IBM Storage Ceph Multisite Replication Guide

Introduction

When considering Replication, Disaster Recovery, Backup, and Restore, we choose from multiple strategies with varying SLAs for data and application recovery: Recovery Time Objective (RTO) and Recovery Point Objective (RPO). Synchronous replication provides the lowest RPO, which means zero data loss. IBM Storage Ceph can implement synchronous replication among sites by stretching the Ceph cluster across multiple data centers.

Asynchronous replication inherently implies a non-zero RPO. With Ceph, async multisite replication involves replicating data to another Ceph cluster. Each IBM Storage Ceph storage access method (object, block, and file) has its own asynchronous replication method implemented at the service level.

Asynchronous Replication: Replication occurs at the service level (RBD, CephFS, or RGW), typically across fully independent Ceph clusters.

Synchronous Replication (“Stretch Cluster”): Replication is performed at the RADOS (cluster) layer, so writes must be completed in every site before an acknowledgment is sent to clients.

Both methods have distinct advantages and disadvantages, as well as different performance profiles and recovery considerations.
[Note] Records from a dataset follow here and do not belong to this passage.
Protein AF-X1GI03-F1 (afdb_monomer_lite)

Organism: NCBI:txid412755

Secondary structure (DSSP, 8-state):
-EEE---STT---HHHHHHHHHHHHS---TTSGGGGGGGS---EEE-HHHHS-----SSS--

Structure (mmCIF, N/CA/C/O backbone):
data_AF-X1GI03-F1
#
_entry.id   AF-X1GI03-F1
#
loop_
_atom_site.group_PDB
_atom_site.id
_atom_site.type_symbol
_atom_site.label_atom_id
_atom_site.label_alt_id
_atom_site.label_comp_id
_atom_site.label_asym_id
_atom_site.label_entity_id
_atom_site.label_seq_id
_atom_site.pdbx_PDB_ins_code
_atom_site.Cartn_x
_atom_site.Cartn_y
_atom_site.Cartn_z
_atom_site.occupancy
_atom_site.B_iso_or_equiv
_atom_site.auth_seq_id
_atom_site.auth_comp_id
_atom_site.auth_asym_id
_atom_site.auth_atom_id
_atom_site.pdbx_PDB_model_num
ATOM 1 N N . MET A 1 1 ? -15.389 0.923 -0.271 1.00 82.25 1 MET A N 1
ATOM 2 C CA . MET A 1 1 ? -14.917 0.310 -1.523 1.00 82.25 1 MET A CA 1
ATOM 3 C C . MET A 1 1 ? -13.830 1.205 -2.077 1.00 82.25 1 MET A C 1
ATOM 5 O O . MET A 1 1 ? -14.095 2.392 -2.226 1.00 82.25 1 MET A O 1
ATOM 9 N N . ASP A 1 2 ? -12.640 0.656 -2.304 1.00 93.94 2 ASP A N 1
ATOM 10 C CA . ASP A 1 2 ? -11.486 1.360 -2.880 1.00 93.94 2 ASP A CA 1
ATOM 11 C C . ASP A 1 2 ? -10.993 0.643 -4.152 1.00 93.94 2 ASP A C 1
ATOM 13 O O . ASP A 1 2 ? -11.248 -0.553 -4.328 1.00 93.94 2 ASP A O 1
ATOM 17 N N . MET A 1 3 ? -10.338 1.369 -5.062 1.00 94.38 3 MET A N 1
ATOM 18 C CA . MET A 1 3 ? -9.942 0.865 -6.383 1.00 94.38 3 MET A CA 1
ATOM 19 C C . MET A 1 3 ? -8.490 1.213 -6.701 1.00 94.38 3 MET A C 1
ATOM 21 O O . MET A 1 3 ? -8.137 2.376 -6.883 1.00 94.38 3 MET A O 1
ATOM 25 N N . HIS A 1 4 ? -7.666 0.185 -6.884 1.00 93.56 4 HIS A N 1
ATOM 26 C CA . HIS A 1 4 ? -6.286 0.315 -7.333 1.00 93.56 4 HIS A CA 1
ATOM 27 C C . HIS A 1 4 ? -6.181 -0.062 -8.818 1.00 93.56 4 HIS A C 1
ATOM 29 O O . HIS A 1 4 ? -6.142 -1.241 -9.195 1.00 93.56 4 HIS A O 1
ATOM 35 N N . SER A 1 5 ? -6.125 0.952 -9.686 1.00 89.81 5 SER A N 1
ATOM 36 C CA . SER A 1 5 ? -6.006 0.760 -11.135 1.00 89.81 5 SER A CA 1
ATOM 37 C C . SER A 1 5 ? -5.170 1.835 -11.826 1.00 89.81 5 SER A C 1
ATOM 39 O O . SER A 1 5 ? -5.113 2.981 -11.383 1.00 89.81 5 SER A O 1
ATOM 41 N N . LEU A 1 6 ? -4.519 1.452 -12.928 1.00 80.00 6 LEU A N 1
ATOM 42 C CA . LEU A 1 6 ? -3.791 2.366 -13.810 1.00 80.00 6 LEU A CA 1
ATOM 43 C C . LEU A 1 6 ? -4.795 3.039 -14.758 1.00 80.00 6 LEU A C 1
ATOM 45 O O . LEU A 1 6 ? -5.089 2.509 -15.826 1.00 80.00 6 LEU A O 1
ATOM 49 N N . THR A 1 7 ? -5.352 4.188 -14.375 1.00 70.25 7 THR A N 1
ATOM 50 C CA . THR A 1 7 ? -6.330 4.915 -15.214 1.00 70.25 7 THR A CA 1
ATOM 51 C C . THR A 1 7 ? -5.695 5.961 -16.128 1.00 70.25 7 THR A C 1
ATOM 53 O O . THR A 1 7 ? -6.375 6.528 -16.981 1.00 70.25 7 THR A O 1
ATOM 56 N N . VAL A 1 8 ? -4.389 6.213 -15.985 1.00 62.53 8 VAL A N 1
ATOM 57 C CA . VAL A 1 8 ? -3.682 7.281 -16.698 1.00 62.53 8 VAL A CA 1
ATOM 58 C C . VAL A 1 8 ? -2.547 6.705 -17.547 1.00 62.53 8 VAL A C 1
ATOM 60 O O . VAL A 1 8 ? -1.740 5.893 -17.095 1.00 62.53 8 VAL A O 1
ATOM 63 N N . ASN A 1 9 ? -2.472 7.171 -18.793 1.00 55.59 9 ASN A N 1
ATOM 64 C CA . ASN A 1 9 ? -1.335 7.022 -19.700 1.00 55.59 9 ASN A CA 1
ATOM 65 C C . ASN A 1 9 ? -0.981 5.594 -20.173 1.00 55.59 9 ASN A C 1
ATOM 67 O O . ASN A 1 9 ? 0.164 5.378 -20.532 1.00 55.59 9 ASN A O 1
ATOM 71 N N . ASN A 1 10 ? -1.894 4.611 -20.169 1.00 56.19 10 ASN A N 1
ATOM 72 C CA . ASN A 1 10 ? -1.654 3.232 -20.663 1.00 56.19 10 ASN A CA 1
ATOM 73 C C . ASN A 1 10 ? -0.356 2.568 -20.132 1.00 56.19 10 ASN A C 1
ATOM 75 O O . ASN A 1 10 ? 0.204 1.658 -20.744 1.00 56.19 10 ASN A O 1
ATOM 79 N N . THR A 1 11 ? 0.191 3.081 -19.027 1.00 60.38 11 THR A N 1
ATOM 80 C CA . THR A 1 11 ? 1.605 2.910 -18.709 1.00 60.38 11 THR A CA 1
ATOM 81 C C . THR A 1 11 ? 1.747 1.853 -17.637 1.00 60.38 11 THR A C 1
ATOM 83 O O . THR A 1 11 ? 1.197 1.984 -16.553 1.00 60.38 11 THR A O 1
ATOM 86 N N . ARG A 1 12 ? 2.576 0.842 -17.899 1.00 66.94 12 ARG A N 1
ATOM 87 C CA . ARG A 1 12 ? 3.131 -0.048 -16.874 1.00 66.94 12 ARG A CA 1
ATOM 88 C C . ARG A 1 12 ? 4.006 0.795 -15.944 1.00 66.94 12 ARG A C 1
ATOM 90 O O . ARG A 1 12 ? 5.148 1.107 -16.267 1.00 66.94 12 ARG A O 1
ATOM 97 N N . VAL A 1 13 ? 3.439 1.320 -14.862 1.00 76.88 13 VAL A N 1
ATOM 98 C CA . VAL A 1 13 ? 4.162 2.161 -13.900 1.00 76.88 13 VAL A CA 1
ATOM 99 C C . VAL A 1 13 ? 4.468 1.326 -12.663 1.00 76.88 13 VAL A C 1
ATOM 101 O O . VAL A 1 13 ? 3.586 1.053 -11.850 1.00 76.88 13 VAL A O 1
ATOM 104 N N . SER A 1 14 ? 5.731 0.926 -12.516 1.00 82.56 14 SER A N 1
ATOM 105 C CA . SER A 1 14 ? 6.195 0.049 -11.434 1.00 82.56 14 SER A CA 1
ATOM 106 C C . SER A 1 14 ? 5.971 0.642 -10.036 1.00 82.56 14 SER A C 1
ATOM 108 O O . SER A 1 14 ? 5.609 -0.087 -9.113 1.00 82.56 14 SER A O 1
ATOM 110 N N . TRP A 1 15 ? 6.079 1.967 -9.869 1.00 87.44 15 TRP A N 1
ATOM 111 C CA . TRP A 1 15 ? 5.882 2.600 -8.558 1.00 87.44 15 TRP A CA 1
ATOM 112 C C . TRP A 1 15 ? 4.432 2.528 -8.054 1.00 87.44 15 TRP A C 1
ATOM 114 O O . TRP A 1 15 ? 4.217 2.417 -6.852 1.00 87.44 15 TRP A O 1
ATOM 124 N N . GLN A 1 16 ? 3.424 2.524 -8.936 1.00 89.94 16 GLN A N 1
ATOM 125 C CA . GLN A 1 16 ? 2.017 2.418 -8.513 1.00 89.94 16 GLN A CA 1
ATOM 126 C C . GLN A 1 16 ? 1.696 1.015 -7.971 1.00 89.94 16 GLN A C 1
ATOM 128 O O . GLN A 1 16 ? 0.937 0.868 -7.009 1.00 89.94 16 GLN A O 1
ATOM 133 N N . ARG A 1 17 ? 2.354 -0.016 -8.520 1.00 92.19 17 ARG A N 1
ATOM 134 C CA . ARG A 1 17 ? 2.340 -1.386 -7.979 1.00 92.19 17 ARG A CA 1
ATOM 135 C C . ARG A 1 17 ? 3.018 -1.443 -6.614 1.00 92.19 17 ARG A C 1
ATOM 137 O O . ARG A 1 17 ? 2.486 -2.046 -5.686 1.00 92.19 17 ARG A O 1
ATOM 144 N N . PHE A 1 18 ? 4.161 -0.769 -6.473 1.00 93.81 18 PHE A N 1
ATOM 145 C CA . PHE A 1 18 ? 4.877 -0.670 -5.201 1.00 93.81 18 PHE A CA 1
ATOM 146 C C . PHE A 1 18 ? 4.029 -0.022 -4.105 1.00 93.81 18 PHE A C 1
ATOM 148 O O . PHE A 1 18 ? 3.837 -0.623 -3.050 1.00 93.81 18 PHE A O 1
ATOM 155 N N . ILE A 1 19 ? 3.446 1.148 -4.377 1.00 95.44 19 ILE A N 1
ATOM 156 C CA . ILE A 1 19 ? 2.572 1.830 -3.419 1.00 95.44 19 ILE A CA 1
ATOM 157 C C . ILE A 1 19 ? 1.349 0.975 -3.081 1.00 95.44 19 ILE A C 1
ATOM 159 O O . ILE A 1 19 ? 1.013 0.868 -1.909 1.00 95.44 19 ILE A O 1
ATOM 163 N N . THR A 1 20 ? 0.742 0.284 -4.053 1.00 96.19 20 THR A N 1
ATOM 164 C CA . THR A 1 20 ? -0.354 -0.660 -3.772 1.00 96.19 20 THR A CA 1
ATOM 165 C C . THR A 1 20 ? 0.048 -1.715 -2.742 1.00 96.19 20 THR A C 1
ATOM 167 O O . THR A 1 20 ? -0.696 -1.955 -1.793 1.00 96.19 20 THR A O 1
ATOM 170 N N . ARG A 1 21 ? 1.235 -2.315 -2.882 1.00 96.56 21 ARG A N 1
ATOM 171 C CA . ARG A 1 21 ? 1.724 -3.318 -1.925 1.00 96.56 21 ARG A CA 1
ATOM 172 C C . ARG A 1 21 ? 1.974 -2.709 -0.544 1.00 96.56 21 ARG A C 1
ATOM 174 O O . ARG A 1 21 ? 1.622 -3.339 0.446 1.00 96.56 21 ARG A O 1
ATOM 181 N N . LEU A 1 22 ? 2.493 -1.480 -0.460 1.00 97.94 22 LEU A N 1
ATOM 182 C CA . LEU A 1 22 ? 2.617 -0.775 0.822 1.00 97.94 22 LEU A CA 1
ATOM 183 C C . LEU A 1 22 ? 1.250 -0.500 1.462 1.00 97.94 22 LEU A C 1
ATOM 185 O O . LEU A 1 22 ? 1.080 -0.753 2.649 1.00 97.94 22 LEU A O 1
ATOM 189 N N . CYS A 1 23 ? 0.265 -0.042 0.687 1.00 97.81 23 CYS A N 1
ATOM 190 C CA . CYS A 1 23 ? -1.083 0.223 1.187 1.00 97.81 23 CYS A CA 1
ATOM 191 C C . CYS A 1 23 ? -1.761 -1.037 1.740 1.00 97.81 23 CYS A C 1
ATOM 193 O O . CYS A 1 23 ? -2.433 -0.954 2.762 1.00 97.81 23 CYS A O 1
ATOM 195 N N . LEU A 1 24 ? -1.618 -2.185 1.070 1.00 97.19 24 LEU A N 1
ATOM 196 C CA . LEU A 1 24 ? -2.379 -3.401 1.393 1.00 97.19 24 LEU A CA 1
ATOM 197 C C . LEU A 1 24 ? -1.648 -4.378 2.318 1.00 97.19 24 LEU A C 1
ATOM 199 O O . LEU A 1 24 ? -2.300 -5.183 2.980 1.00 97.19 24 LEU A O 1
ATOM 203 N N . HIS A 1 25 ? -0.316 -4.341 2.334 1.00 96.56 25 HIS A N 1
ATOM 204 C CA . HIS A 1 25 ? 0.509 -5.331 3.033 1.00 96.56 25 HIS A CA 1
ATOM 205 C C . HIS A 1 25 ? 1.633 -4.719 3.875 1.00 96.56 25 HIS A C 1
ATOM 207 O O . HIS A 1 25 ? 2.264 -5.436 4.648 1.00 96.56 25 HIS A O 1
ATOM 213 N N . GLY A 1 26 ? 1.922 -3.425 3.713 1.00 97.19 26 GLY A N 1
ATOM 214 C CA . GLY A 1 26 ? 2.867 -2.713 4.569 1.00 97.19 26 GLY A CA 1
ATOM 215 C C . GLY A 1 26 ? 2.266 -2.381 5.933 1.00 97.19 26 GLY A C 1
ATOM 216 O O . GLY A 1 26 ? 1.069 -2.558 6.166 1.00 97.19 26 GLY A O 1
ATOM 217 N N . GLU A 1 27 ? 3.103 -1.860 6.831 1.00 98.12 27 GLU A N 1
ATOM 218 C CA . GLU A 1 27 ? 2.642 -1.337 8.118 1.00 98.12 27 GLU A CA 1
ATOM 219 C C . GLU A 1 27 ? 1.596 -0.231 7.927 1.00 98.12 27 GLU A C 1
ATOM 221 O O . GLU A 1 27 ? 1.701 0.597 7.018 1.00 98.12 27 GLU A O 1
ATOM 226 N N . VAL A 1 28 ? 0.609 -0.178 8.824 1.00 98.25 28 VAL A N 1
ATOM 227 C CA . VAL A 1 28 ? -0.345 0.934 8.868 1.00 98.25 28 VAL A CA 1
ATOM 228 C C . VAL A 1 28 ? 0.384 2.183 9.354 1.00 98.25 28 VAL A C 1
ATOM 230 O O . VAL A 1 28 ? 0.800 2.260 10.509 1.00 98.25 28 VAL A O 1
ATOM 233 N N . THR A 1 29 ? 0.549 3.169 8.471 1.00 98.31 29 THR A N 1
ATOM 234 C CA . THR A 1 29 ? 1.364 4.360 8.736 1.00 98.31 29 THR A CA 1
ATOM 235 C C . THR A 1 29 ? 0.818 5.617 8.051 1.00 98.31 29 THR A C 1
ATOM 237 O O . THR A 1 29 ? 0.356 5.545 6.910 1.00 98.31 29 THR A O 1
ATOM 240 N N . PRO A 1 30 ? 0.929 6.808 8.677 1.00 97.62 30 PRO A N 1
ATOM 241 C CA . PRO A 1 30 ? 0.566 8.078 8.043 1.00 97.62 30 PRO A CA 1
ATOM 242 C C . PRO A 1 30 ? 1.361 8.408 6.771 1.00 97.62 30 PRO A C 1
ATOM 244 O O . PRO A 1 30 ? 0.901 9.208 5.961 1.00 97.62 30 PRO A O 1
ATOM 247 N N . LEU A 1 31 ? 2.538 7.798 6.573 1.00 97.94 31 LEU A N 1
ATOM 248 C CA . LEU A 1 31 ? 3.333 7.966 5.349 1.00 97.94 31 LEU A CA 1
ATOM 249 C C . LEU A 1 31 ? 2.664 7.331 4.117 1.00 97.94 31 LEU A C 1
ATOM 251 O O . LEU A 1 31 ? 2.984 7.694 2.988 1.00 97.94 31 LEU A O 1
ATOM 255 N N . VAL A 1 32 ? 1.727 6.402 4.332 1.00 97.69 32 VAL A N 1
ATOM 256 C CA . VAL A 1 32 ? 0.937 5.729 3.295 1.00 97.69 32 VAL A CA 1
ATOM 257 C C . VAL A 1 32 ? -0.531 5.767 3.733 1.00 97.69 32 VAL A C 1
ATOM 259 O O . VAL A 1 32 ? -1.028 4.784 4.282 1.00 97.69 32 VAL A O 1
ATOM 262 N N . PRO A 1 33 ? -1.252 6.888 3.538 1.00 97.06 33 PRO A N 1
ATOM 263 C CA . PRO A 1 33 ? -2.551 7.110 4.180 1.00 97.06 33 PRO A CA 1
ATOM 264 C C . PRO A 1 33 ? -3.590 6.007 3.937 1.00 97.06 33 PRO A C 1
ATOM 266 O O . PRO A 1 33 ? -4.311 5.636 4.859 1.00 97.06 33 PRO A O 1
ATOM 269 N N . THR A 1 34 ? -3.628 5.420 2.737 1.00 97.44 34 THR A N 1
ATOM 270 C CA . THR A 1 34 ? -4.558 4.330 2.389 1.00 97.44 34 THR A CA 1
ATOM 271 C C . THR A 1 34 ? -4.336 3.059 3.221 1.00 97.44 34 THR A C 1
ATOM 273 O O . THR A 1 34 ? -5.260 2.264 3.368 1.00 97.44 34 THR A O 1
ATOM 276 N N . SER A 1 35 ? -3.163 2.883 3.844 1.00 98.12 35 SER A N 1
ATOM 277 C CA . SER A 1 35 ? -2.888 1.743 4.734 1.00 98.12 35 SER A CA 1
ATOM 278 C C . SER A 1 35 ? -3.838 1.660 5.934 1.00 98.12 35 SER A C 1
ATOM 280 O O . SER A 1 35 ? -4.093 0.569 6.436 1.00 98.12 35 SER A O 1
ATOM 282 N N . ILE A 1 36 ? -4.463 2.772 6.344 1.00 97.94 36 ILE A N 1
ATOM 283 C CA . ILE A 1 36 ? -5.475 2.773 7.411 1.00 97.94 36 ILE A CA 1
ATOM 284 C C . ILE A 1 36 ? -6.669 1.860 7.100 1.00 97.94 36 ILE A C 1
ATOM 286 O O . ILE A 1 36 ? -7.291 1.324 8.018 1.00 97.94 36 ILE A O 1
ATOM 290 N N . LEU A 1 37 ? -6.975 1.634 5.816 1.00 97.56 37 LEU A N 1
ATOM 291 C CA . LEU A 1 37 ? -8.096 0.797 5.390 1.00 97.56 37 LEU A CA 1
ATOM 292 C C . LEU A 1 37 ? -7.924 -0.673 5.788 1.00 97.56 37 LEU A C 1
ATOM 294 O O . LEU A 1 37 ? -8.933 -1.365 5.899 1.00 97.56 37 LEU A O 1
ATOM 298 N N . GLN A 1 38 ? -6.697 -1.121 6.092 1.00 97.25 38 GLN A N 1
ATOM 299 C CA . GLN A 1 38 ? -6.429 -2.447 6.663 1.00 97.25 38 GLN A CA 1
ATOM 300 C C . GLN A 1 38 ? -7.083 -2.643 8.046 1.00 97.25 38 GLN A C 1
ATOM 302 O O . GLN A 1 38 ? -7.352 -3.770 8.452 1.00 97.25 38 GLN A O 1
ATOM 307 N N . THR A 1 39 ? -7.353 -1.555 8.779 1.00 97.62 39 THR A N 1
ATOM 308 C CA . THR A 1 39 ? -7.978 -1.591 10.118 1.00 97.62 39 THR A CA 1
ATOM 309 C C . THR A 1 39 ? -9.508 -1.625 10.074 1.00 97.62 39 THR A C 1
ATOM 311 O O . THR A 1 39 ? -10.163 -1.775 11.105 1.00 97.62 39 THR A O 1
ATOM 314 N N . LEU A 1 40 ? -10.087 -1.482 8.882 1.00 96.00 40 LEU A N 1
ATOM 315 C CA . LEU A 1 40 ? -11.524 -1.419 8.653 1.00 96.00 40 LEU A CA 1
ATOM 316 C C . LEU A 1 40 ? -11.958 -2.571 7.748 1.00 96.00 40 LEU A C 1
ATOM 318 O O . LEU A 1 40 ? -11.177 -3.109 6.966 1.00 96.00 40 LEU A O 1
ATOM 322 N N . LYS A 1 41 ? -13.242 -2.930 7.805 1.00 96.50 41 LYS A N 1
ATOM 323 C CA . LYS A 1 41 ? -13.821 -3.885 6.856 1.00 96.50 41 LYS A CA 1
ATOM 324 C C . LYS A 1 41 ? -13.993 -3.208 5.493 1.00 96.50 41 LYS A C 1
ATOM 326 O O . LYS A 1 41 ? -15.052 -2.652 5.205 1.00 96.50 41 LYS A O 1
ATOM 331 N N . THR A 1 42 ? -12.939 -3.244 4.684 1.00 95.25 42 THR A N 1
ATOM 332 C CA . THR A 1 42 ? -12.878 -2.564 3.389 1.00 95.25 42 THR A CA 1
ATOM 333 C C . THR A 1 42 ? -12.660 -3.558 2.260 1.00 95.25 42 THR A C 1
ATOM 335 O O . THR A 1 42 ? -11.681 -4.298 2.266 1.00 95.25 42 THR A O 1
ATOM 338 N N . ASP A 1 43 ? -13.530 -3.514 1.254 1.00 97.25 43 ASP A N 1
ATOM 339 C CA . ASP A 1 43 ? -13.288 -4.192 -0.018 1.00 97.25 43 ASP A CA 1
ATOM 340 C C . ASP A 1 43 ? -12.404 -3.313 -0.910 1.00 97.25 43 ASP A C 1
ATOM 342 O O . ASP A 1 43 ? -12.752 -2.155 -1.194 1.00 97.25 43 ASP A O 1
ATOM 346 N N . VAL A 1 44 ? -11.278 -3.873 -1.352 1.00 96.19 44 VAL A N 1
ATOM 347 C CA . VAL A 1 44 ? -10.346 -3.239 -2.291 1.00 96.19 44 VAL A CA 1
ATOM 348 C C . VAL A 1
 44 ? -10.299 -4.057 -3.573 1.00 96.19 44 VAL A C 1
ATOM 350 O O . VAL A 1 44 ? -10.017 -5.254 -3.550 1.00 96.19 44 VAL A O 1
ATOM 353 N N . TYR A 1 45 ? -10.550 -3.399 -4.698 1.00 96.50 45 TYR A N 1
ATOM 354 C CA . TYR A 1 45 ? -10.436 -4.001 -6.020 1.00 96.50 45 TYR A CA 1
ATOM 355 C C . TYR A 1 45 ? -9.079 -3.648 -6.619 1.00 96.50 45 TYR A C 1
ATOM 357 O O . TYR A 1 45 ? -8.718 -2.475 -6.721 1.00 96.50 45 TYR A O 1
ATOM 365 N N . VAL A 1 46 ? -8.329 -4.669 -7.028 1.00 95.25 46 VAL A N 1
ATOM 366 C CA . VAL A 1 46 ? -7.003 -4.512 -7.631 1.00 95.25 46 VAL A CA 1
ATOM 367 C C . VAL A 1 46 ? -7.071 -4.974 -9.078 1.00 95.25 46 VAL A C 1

Before discussing IBM Storage Ceph stretch clusters in detail, here is an overview of these replication modes.

Replication Options in IBM Storage Ceph

Asynchronous Replication

Asynchronous replication is driven at the service layer. Each site provisions a complete, standalone IBM Storage Ceph cluster and maintains independent copies of the data.

Object / RGW Multisite: Each site deploys one or more independent RGW zones. Changes are propagated asynchronously between sites using the RGW multisite replication framework. This replication is not journal-based. Instead, it relies on log-based replication, where each RGW tracks changes through a log of operations (sync logs), and these logs are replayed at peer sites to replicate data.
RBD Mirroring: Block data is mirrored either using a journal-based approach (as with Openstack) or a snapshot-based approach (as with ODF/OCP), depending on your requirements for performance, crash consistency, and scheduling.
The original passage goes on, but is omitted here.